How Kevin Spacey Weaponized the Closet

11/04/2017 09:41 am ET Updated Nov 04, 2017

When the Kevin Spacey story first broke last week, my first thought was: What took so long?

Star Magazine, 2000

I started hearing disturbing Spacey stories 18 years ago from people who separately worked with him on a film and a stage play that year. Each talked openly about Spacey’s seeming penchant for very young men, some of whom appeared to be young enough that sexual activity would be illegal. I didn’t witness this, but I found it pretty compelling that people who didn’t know each other were independently describing the same behavior. Both felt hamstrung. What could they do? Card the young men who appeared on set or backstage? Poll these boys to see how they felt about it?

Since I felt like I couldn’t credibly report their stories, I did what I always do: I wrote about it. In my play Wonderland, I didn’t call the protagonist “Kevin,” but it turns out that I didn’t have to: after readings in three different cities, strangers came up to me to share their own tales about Spacey. In fact, over the years since, it became something of a truism in theater that “everyone has a Kevin Spacey story.”

So how is it possible that this went unreported for decades? Short answer: he knew how to weaponize a closet.

It was not much of a closet in some ways, as pictures of him with a young stud appeared in 2000, and author after author tried to address his orientation. There were jokes on TV shows and he even made one himself at the Oscars. But he never addressed whether or not he was in the closet. Rather, he always argued that any discussion of closets was a problem, something that wounded him and cheapened the person who raised it. It was the perfect maneuver, allowing him to enjoy all the material benefits of a closeted life, while feigning piety about privacy.

Staying in the closet is always about privacy to some degree, but Spacey appears to have turned the dynamic around for purposes of offense, not defense. The closet allowed him to move through the world accruing the power most afforded to straight white men; this allowed access to celebrity and wealth, which both increased his power.
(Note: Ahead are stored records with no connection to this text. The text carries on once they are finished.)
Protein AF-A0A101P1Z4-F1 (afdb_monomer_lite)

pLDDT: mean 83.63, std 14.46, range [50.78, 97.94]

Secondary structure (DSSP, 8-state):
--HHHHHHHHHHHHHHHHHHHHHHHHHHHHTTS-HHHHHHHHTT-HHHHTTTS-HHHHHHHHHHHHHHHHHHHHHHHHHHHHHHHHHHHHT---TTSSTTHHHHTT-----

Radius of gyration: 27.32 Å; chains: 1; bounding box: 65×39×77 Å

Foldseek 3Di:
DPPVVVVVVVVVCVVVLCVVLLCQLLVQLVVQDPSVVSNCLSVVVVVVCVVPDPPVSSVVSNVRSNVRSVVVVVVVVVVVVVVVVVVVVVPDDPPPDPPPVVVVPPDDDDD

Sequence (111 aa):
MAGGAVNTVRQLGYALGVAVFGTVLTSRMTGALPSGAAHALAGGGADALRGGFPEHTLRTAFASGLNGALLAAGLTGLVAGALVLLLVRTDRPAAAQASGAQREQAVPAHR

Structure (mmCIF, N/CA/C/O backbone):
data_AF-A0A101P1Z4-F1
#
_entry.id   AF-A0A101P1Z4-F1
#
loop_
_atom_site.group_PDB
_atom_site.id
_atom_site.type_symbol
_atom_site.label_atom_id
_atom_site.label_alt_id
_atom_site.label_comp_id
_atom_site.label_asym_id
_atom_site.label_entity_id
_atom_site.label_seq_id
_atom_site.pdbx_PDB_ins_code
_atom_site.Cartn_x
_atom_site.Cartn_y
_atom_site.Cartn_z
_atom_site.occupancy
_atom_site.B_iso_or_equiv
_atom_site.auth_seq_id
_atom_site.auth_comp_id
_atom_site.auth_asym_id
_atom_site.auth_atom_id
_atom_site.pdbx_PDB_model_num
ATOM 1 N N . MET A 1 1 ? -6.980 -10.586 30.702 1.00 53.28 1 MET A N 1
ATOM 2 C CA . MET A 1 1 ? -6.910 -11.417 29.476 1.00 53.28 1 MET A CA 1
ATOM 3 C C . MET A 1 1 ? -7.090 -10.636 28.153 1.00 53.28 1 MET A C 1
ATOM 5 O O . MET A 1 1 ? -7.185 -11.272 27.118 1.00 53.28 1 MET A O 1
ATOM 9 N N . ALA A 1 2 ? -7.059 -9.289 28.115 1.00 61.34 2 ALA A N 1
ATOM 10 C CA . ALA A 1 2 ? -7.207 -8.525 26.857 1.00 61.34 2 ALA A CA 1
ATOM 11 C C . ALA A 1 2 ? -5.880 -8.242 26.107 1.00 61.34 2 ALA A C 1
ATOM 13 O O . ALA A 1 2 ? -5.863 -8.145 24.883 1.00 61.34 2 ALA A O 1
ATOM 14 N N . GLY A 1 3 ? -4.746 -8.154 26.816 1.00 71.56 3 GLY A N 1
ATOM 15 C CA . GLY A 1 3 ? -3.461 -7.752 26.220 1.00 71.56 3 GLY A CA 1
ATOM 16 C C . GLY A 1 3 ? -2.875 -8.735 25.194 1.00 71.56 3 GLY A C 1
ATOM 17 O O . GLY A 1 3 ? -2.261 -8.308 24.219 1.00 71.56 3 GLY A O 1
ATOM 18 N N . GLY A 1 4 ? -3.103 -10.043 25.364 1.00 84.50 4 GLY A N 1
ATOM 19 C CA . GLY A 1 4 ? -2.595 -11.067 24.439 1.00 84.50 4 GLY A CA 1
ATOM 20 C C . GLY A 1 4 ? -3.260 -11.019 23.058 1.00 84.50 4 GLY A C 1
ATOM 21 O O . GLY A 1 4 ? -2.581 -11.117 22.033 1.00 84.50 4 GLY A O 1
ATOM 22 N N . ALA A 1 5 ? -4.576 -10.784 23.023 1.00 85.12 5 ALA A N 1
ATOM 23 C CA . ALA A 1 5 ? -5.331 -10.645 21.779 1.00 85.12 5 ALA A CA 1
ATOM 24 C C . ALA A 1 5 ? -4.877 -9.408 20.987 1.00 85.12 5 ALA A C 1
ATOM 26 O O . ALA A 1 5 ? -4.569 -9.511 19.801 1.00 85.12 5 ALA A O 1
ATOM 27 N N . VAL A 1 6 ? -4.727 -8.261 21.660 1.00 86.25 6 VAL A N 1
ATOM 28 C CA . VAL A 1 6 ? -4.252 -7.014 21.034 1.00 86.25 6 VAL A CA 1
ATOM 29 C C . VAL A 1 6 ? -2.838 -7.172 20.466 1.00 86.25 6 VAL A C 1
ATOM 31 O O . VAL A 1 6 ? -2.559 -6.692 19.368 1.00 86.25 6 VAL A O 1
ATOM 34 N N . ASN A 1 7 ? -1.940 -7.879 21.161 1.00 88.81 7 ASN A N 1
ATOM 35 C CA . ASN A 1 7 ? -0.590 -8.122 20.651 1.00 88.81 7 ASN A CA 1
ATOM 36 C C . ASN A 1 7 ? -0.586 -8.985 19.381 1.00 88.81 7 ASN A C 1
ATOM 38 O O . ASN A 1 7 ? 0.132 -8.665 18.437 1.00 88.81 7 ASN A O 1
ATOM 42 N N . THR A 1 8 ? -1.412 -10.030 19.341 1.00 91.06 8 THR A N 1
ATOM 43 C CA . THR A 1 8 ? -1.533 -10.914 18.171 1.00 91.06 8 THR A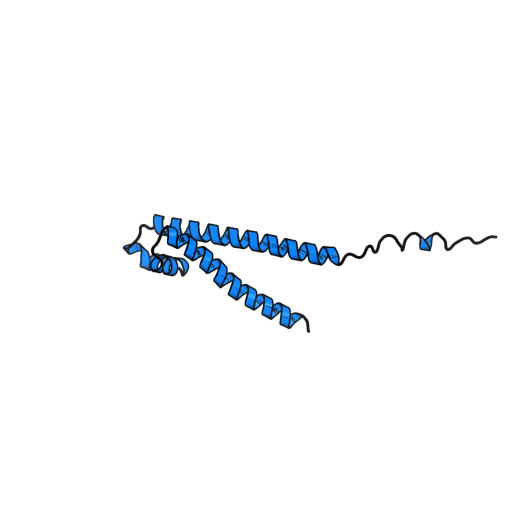 CA 1
ATOM 44 C C . THR A 1 8 ? -2.095 -10.161 16.968 1.00 91.06 8 THR A C 1
ATOM 46 O O . THR A 1 8 ? -1.531 -10.231 15.879 1.00 91.06 8 THR A O 1
ATOM 49 N N . VAL A 1 9 ? -3.149 -9.362 17.171 1.00 91.12 9 VAL A N 1
ATOM 50 C CA . VAL A 1 9 ? -3.716 -8.501 16.120 1.00 91.12 9 VAL A CA 1
ATOM 51 C C . VAL A 1 9 ? -2.680 -7.496 15.619 1.00 91.12 9 VAL A C 1
ATOM 53 O O . VAL A 1 9 ? -2.578 -7.279 14.416 1.00 91.12 9 VAL A O 1
ATOM 56 N N . ARG A 1 10 ? -1.858 -6.926 16.509 1.00 90.88 10 ARG A N 1
ATOM 57 C CA . ARG A 1 10 ? -0.778 -6.007 16.120 1.00 90.88 10 ARG A CA 1
ATOM 58 C C . ARG A 1 10 ? 0.292 -6.706 15.281 1.00 90.88 10 ARG A C 1
ATOM 60 O O . ARG A 1 10 ? 0.701 -6.171 14.258 1.00 90.88 10 ARG A O 1
ATOM 67 N N . GLN A 1 11 ? 0.727 -7.896 15.692 1.00 94.81 11 GLN A N 1
ATOM 68 C CA . GLN A 1 11 ? 1.708 -8.693 14.949 1.00 94.81 11 GLN A CA 1
ATOM 69 C C . GLN A 1 11 ? 1.185 -9.089 13.567 1.00 94.81 11 GLN A C 1
ATOM 71 O O . GLN A 1 11 ? 1.880 -8.893 12.571 1.00 94.81 11 GLN A O 1
ATOM 76 N N . LEU A 1 12 ? -0.057 -9.574 13.499 1.00 94.00 12 LEU A N 1
ATOM 77 C CA . LEU A 1 12 ? -0.725 -9.872 12.238 1.00 94.00 12 LEU A CA 1
ATOM 78 C C . LEU A 1 12 ? -0.845 -8.614 11.372 1.00 94.00 12 LEU A C 1
ATOM 80 O O . LEU A 1 12 ? -0.550 -8.661 10.183 1.00 94.00 12 LEU A O 1
ATOM 84 N N . GLY A 1 13 ? -1.210 -7.483 11.975 1.00 91.31 13 GLY A N 1
ATOM 85 C CA . GLY A 1 13 ? -1.295 -6.189 11.308 1.00 91.31 13 GLY A CA 1
ATOM 86 C C . GLY A 1 13 ? 0.043 -5.727 10.732 1.00 91.31 13 GLY A C 1
ATOM 87 O O . GLY A 1 13 ? 0.071 -5.231 9.611 1.00 91.31 13 GLY A O 1
ATOM 88 N N . TYR A 1 14 ? 1.159 -5.938 11.435 1.00 94.31 14 TYR A N 1
ATOM 89 C CA . TYR A 1 14 ? 2.485 -5.644 10.889 1.00 94.31 14 TYR A CA 1
ATOM 90 C C . TYR A 1 14 ? 2.824 -6.543 9.703 1.00 94.31 14 TYR A C 1
ATOM 92 O O . TYR A 1 14 ? 3.230 -6.034 8.662 1.00 94.31 14 TYR A O 1
ATOM 100 N N . ALA A 1 15 ? 2.626 -7.857 9.829 1.00 96.25 15 ALA A N 1
ATOM 101 C CA . ALA A 1 15 ? 2.918 -8.796 8.748 1.00 96.25 15 ALA A CA 1
ATOM 102 C C . ALA A 1 15 ? 2.063 -8.506 7.503 1.00 96.25 15 ALA A C 1
ATOM 104 O O . ALA A 1 15 ? 2.583 -8.391 6.392 1.00 96.25 15 ALA A O 1
ATOM 105 N N . LEU A 1 16 ? 0.758 -8.320 7.700 1.00 92.94 16 LEU A N 1
ATOM 106 C CA . LEU A 1 16 ? -0.187 -8.021 6.632 1.00 92.94 16 LEU A CA 1
ATOM 107 C C . LEU A 1 16 ? 0.062 -6.636 6.030 1.00 92.94 16 LEU A C 1
ATOM 109 O O . LEU A 1 16 ? 0.034 -6.494 4.812 1.00 92.94 16 LEU A O 1
ATOM 113 N N . GLY A 1 17 ? 0.370 -5.633 6.854 1.00 92.31 17 GLY A N 1
ATOM 114 C CA . GLY A 1 17 ? 0.736 -4.296 6.394 1.00 92.31 17 GLY A CA 1
ATOM 115 C C . GLY A 1 17 ? 1.974 -4.322 5.499 1.00 92.31 17 GLY A C 1
ATOM 116 O O . GLY A 1 17 ? 1.940 -3.787 4.394 1.00 92.31 17 GLY A O 1
ATOM 117 N N . VAL A 1 18 ? 3.038 -5.011 5.924 1.00 93.75 18 VAL A N 1
ATOM 118 C CA . VAL A 1 18 ? 4.254 -5.186 5.111 1.00 93.75 18 VAL A CA 1
ATOM 119 C C . VAL A 1 18 ? 3.931 -5.889 3.789 1.00 93.75 18 VAL A C 1
ATOM 121 O O . VAL A 1 18 ? 4.346 -5.412 2.732 1.00 93.75 18 VAL A O 1
ATOM 124 N N . ALA A 1 19 ? 3.151 -6.973 3.822 1.00 94.62 19 ALA A N 1
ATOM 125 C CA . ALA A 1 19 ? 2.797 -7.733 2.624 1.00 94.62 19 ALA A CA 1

If the current news is true, it is clear that he used his power on those who had less: young actors on the rise, busboys, employees of his theatre and film productions.

All the while, his public posture—an aggrieved man standing up for dignity—helped entangle reporters in questions about which stories they could and couldn’t print. Some say they were fearful of “outing” him, considered a journalistic sin, while others worried privately that if the rumors of his sexuality were true, so might be rumors of predilections for underage boys, which was something else entirely. Spacey’s closet confounded even the people you’d think were best positioned to expose him.

As a result, every passing year, every unchecked rise in status, seems to have allowed him to act more and more confidently: an arc that led from the reported private assault at home to public groping at cast parties. He may well have believed that there would likely never be an accuser with the kind of power he possessed.

As the reports come in now, from an alleged sexual relationship with a 14 year-old to harassment on the House of Cards set, it is clear just how many of his targets bought into the notion that they could not speak at the time. What would one young man say in the face of an Oscar-winning, Tony-winning, Emmy-nominated, multi-millionaire TV and film producer? Who would dare take him on?

Anthony Rapp finally did. Immediately, Spacey treated the assault story much the way he handled the notion of the closet: he didn’t confirm or deny its existence; instead, he redirected attention to his own plight, making sure we knew that he’d endured years of people wondering about his orientation. And then, in the ultimate diversion, he came out, announcing that he “chooses” to live his life as a gay man.

That was the ultimate weaponizing of the closet. In two faux humble paragraphs which are as arrogant as they are intellectually and morally suspect, Spacey tries to neutralize Rapp’s story by elevating himself, using his old life in the closet as an excuse for any misdeeds it made possible. Worse, the one-two set-up of his statement implies that, even if there had been an assault, it was all part of his long coming out process. That link is not only specious but incredibly damaging, the kind of lie that feeds rabid homophobia and still gets gay men killed around the world.

Perhaps to his surprise, his statement only worsened things for him, and he’s been eloquently called out for it. So he’s off to “treatment,” whatever that means. (He has the free time now that he’s been banned from set.) His goal, I imagine, is to return to public life eventually with another statement about his growth. But in the post-Weinstein, #MeToo era, I think he’s going to find the terrain somewhat changed. Neither the old “straight” lie or his new “out” status will protect him any longer. More people than ever are calling assault by its name, and orientation alone offers no cover.

Perhaps because he has so badly misfired this last round, Spacey will discover that his closet is finally disarmed. The great shame is that it took so long.